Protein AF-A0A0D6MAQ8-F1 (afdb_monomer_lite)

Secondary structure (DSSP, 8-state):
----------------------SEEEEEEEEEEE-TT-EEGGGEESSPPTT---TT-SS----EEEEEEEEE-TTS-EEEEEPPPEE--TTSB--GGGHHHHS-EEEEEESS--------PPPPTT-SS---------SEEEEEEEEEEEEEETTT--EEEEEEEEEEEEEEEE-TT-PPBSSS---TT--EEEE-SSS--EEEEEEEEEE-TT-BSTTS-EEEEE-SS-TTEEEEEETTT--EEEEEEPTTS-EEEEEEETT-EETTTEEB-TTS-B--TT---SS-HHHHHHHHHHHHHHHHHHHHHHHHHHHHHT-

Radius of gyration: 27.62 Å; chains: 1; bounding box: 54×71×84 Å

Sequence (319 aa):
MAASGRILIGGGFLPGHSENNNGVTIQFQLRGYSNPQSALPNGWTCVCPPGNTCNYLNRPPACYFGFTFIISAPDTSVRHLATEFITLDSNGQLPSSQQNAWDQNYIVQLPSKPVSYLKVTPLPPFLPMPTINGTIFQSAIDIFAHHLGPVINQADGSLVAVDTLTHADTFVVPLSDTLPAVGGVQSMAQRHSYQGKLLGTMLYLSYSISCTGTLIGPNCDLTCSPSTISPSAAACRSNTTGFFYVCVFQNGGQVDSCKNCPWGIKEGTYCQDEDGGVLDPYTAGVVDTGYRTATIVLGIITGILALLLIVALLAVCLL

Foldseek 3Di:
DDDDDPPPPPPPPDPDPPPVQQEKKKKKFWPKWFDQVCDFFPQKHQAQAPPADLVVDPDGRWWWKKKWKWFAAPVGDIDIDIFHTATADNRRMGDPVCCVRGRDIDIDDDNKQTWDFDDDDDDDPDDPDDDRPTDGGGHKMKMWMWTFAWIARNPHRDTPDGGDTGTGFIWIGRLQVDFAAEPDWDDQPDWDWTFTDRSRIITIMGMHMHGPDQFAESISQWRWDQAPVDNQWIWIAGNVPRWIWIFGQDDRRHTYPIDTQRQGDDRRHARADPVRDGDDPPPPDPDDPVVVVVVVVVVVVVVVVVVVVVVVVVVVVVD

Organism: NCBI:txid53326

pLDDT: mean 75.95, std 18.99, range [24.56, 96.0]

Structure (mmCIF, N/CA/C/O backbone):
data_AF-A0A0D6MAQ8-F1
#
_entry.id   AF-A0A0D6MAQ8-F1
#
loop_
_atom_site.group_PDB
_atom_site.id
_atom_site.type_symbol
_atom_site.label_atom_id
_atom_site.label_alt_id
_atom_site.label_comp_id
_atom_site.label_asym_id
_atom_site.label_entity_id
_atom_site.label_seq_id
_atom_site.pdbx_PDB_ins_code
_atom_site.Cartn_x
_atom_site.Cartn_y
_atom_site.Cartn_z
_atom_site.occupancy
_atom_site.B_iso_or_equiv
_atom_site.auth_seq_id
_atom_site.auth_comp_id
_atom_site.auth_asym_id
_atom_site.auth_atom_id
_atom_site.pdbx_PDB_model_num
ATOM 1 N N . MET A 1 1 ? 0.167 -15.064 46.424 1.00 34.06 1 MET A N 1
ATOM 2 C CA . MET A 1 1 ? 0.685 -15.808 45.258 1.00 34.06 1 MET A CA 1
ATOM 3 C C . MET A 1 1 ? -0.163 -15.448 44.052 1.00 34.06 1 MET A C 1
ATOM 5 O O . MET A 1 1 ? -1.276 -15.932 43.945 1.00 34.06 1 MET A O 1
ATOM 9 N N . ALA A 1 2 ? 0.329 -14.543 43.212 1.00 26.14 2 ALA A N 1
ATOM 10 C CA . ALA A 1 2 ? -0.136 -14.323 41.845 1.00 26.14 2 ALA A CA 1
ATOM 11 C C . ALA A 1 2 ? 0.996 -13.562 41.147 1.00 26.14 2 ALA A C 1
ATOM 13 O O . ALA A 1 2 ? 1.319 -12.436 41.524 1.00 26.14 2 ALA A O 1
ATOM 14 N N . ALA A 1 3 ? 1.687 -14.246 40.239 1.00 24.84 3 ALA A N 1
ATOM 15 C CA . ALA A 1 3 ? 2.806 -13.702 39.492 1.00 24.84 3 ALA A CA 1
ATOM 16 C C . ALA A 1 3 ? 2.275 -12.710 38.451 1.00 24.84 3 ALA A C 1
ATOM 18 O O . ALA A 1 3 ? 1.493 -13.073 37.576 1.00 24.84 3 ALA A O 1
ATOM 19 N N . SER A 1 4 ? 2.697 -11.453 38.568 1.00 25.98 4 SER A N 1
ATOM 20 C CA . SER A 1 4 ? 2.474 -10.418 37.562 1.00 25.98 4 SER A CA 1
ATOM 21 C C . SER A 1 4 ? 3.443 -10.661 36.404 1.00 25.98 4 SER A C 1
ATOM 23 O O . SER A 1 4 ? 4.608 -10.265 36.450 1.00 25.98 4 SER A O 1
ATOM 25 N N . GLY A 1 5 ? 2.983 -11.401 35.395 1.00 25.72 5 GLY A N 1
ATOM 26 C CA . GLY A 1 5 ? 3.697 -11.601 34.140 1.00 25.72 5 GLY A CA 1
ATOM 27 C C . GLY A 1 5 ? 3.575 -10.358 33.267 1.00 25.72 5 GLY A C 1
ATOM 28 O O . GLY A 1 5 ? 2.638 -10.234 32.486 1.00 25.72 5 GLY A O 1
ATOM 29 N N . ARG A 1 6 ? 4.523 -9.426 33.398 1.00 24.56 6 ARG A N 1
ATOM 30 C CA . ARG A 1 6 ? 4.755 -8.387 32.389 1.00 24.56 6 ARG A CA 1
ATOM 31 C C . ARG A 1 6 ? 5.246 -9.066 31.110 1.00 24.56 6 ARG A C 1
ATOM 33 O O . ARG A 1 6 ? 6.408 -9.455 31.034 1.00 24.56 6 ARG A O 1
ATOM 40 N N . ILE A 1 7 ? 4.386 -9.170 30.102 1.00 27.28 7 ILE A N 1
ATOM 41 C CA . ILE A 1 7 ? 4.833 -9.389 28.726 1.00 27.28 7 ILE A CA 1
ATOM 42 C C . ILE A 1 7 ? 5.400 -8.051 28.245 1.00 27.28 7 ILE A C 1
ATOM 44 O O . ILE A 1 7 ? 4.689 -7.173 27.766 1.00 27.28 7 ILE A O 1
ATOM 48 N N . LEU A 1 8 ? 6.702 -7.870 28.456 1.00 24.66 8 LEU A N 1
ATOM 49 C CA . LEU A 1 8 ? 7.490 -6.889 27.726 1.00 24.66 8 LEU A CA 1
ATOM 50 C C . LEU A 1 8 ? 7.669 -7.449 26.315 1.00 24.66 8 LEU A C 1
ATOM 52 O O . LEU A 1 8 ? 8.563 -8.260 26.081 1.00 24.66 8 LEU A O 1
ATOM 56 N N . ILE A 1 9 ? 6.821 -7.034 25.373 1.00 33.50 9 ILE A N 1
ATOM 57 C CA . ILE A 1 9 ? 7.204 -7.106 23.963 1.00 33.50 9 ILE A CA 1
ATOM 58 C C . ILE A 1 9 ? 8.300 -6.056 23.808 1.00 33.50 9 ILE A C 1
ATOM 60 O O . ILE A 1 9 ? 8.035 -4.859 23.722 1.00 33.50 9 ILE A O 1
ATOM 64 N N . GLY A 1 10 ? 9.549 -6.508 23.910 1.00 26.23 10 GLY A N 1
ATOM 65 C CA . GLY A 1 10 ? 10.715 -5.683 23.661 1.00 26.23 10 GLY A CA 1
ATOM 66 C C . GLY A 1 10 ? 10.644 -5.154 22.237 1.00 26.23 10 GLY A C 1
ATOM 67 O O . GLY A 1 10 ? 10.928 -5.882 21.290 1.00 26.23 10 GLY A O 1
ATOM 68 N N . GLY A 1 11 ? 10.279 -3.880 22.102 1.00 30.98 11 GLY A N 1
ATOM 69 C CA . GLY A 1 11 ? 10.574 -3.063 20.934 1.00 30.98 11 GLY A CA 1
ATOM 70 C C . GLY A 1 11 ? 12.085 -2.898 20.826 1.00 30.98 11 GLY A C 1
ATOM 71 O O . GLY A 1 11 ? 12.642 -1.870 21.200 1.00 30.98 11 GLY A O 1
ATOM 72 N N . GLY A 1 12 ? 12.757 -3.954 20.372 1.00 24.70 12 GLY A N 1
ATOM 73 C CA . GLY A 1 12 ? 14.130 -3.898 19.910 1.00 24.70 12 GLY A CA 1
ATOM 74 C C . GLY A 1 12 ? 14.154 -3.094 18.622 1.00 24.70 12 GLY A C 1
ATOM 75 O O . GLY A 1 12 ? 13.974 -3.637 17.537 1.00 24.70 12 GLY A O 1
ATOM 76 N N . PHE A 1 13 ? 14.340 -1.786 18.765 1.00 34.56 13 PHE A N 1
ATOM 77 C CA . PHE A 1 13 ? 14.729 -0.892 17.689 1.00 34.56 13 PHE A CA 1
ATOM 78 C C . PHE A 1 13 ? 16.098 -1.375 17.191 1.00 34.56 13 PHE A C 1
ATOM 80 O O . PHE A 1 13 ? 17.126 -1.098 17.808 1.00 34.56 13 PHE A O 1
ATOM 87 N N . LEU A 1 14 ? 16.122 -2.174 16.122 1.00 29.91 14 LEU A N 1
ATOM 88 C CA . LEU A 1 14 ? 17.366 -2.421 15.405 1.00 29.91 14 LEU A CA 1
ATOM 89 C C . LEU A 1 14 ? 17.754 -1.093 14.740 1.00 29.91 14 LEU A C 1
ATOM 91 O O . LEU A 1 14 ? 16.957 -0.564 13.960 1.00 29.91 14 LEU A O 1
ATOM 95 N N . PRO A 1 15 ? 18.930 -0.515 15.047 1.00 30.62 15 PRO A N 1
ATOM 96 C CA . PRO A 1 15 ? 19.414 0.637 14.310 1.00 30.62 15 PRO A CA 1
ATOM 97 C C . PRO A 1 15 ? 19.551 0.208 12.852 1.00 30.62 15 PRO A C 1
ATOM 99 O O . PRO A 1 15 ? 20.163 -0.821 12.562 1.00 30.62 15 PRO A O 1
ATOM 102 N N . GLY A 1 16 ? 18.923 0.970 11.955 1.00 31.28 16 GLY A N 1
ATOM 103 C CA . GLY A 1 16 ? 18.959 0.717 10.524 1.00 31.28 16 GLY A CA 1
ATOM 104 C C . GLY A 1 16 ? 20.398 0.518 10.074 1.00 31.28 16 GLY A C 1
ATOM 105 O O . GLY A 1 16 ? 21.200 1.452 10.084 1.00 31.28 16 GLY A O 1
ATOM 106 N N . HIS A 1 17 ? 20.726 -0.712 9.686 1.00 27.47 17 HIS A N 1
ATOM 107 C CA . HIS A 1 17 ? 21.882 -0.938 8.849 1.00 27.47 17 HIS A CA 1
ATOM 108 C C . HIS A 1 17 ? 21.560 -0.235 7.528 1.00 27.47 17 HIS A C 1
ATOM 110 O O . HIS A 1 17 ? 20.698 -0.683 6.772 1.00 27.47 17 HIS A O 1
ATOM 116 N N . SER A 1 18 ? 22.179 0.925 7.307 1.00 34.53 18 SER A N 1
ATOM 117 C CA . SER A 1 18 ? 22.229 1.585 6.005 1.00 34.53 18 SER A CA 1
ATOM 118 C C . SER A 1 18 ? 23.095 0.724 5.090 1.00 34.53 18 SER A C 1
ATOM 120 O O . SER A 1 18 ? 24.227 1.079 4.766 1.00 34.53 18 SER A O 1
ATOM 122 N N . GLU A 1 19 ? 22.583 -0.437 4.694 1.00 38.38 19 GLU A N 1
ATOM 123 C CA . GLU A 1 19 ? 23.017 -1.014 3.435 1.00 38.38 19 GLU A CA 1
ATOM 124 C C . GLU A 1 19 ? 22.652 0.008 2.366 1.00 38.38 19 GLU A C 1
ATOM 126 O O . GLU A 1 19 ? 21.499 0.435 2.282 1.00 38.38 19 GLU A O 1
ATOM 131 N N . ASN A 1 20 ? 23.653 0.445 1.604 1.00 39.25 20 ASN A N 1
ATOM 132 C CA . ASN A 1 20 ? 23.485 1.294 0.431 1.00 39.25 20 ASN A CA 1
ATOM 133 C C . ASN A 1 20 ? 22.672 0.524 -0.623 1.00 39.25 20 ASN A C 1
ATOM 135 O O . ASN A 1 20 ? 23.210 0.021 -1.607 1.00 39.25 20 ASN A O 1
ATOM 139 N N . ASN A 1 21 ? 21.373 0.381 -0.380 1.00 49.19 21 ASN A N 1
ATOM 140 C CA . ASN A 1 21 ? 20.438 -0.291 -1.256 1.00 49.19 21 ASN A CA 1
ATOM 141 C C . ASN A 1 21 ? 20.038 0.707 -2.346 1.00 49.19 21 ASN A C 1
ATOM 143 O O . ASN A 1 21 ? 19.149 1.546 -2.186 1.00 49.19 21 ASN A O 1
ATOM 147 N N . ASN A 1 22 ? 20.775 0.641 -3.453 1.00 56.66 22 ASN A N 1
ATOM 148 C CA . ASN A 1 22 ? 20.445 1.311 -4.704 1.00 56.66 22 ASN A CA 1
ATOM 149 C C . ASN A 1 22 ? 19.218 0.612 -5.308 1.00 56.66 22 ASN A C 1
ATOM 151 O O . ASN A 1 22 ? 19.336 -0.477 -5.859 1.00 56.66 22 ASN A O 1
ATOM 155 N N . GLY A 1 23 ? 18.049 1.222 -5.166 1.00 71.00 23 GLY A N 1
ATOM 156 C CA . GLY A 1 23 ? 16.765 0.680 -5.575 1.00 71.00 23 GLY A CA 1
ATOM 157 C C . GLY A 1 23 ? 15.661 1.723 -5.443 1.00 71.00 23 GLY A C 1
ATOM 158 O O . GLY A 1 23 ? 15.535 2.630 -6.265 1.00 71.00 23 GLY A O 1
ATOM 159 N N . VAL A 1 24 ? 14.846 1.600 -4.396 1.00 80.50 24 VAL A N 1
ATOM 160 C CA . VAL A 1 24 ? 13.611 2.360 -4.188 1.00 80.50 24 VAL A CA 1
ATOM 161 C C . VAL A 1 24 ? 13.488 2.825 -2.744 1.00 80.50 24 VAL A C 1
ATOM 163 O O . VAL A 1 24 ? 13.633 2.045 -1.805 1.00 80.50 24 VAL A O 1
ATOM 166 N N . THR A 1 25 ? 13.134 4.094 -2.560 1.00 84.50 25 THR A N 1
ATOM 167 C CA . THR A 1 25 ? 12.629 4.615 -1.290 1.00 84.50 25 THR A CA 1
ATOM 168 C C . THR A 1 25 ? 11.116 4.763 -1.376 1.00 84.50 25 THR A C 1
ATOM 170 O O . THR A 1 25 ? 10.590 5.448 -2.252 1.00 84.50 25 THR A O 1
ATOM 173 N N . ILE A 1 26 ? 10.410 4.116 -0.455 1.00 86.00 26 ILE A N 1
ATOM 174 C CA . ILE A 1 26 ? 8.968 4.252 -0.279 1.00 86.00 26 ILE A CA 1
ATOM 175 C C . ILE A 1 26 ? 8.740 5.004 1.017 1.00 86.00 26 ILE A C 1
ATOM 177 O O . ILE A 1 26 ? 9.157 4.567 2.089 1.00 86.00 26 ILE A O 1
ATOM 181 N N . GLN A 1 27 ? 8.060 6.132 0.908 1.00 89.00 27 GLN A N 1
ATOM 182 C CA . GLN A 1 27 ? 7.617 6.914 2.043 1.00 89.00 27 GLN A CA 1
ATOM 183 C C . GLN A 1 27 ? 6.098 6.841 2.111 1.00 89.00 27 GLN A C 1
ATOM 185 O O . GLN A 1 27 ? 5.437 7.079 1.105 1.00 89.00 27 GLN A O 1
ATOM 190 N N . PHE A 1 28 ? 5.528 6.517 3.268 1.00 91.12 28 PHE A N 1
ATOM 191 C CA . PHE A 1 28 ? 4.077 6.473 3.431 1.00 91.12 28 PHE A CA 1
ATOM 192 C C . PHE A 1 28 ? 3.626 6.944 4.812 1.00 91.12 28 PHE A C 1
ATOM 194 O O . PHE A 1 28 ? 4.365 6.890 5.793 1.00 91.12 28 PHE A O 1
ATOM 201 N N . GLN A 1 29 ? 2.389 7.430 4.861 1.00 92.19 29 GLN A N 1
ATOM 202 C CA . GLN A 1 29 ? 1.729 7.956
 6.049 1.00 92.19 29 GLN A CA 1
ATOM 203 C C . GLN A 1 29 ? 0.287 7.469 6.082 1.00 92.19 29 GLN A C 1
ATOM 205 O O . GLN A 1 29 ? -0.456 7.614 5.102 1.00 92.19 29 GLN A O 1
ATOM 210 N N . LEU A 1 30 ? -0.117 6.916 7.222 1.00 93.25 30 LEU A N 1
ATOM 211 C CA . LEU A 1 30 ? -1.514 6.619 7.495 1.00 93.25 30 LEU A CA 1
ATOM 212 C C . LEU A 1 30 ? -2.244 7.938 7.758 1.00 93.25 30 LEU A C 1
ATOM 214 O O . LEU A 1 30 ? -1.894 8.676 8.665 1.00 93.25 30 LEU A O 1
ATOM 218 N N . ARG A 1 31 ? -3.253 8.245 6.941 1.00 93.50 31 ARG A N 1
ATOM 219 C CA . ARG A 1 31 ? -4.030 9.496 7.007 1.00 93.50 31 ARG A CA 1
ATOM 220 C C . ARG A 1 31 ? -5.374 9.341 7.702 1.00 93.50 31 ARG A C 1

■ WORK TASK ■
From the records above, print only the lines between the one holding "ATOM 191 C CA" and the one holding "ATOM 202 C CA . GLN A 1 29 ? 1.729 7.956", inclusive, exactly as they stand.

■ SOLVED EXERCISE ■
ATOM 191 C CA . PHE A 1 28 ? 4.077 6.473 3.431 1.00 91.12 28 PHE A CA 1
ATOM 192 C C . PHE A 1 28 ? 3.626 6.944 4.812 1.00 91.12 28 PHE A C 1
ATOM 194 O O . PHE A 1 28 ? 4.365 6.890 5.793 1.00 91.12 28 PHE A O 1
ATOM 201 N N . GLN A 1 29 ? 2.389 7.430 4.861 1.00 92.19 29 GLN A N 1
ATOM 202 C CA . GLN A 1 29 ? 1.729 7.956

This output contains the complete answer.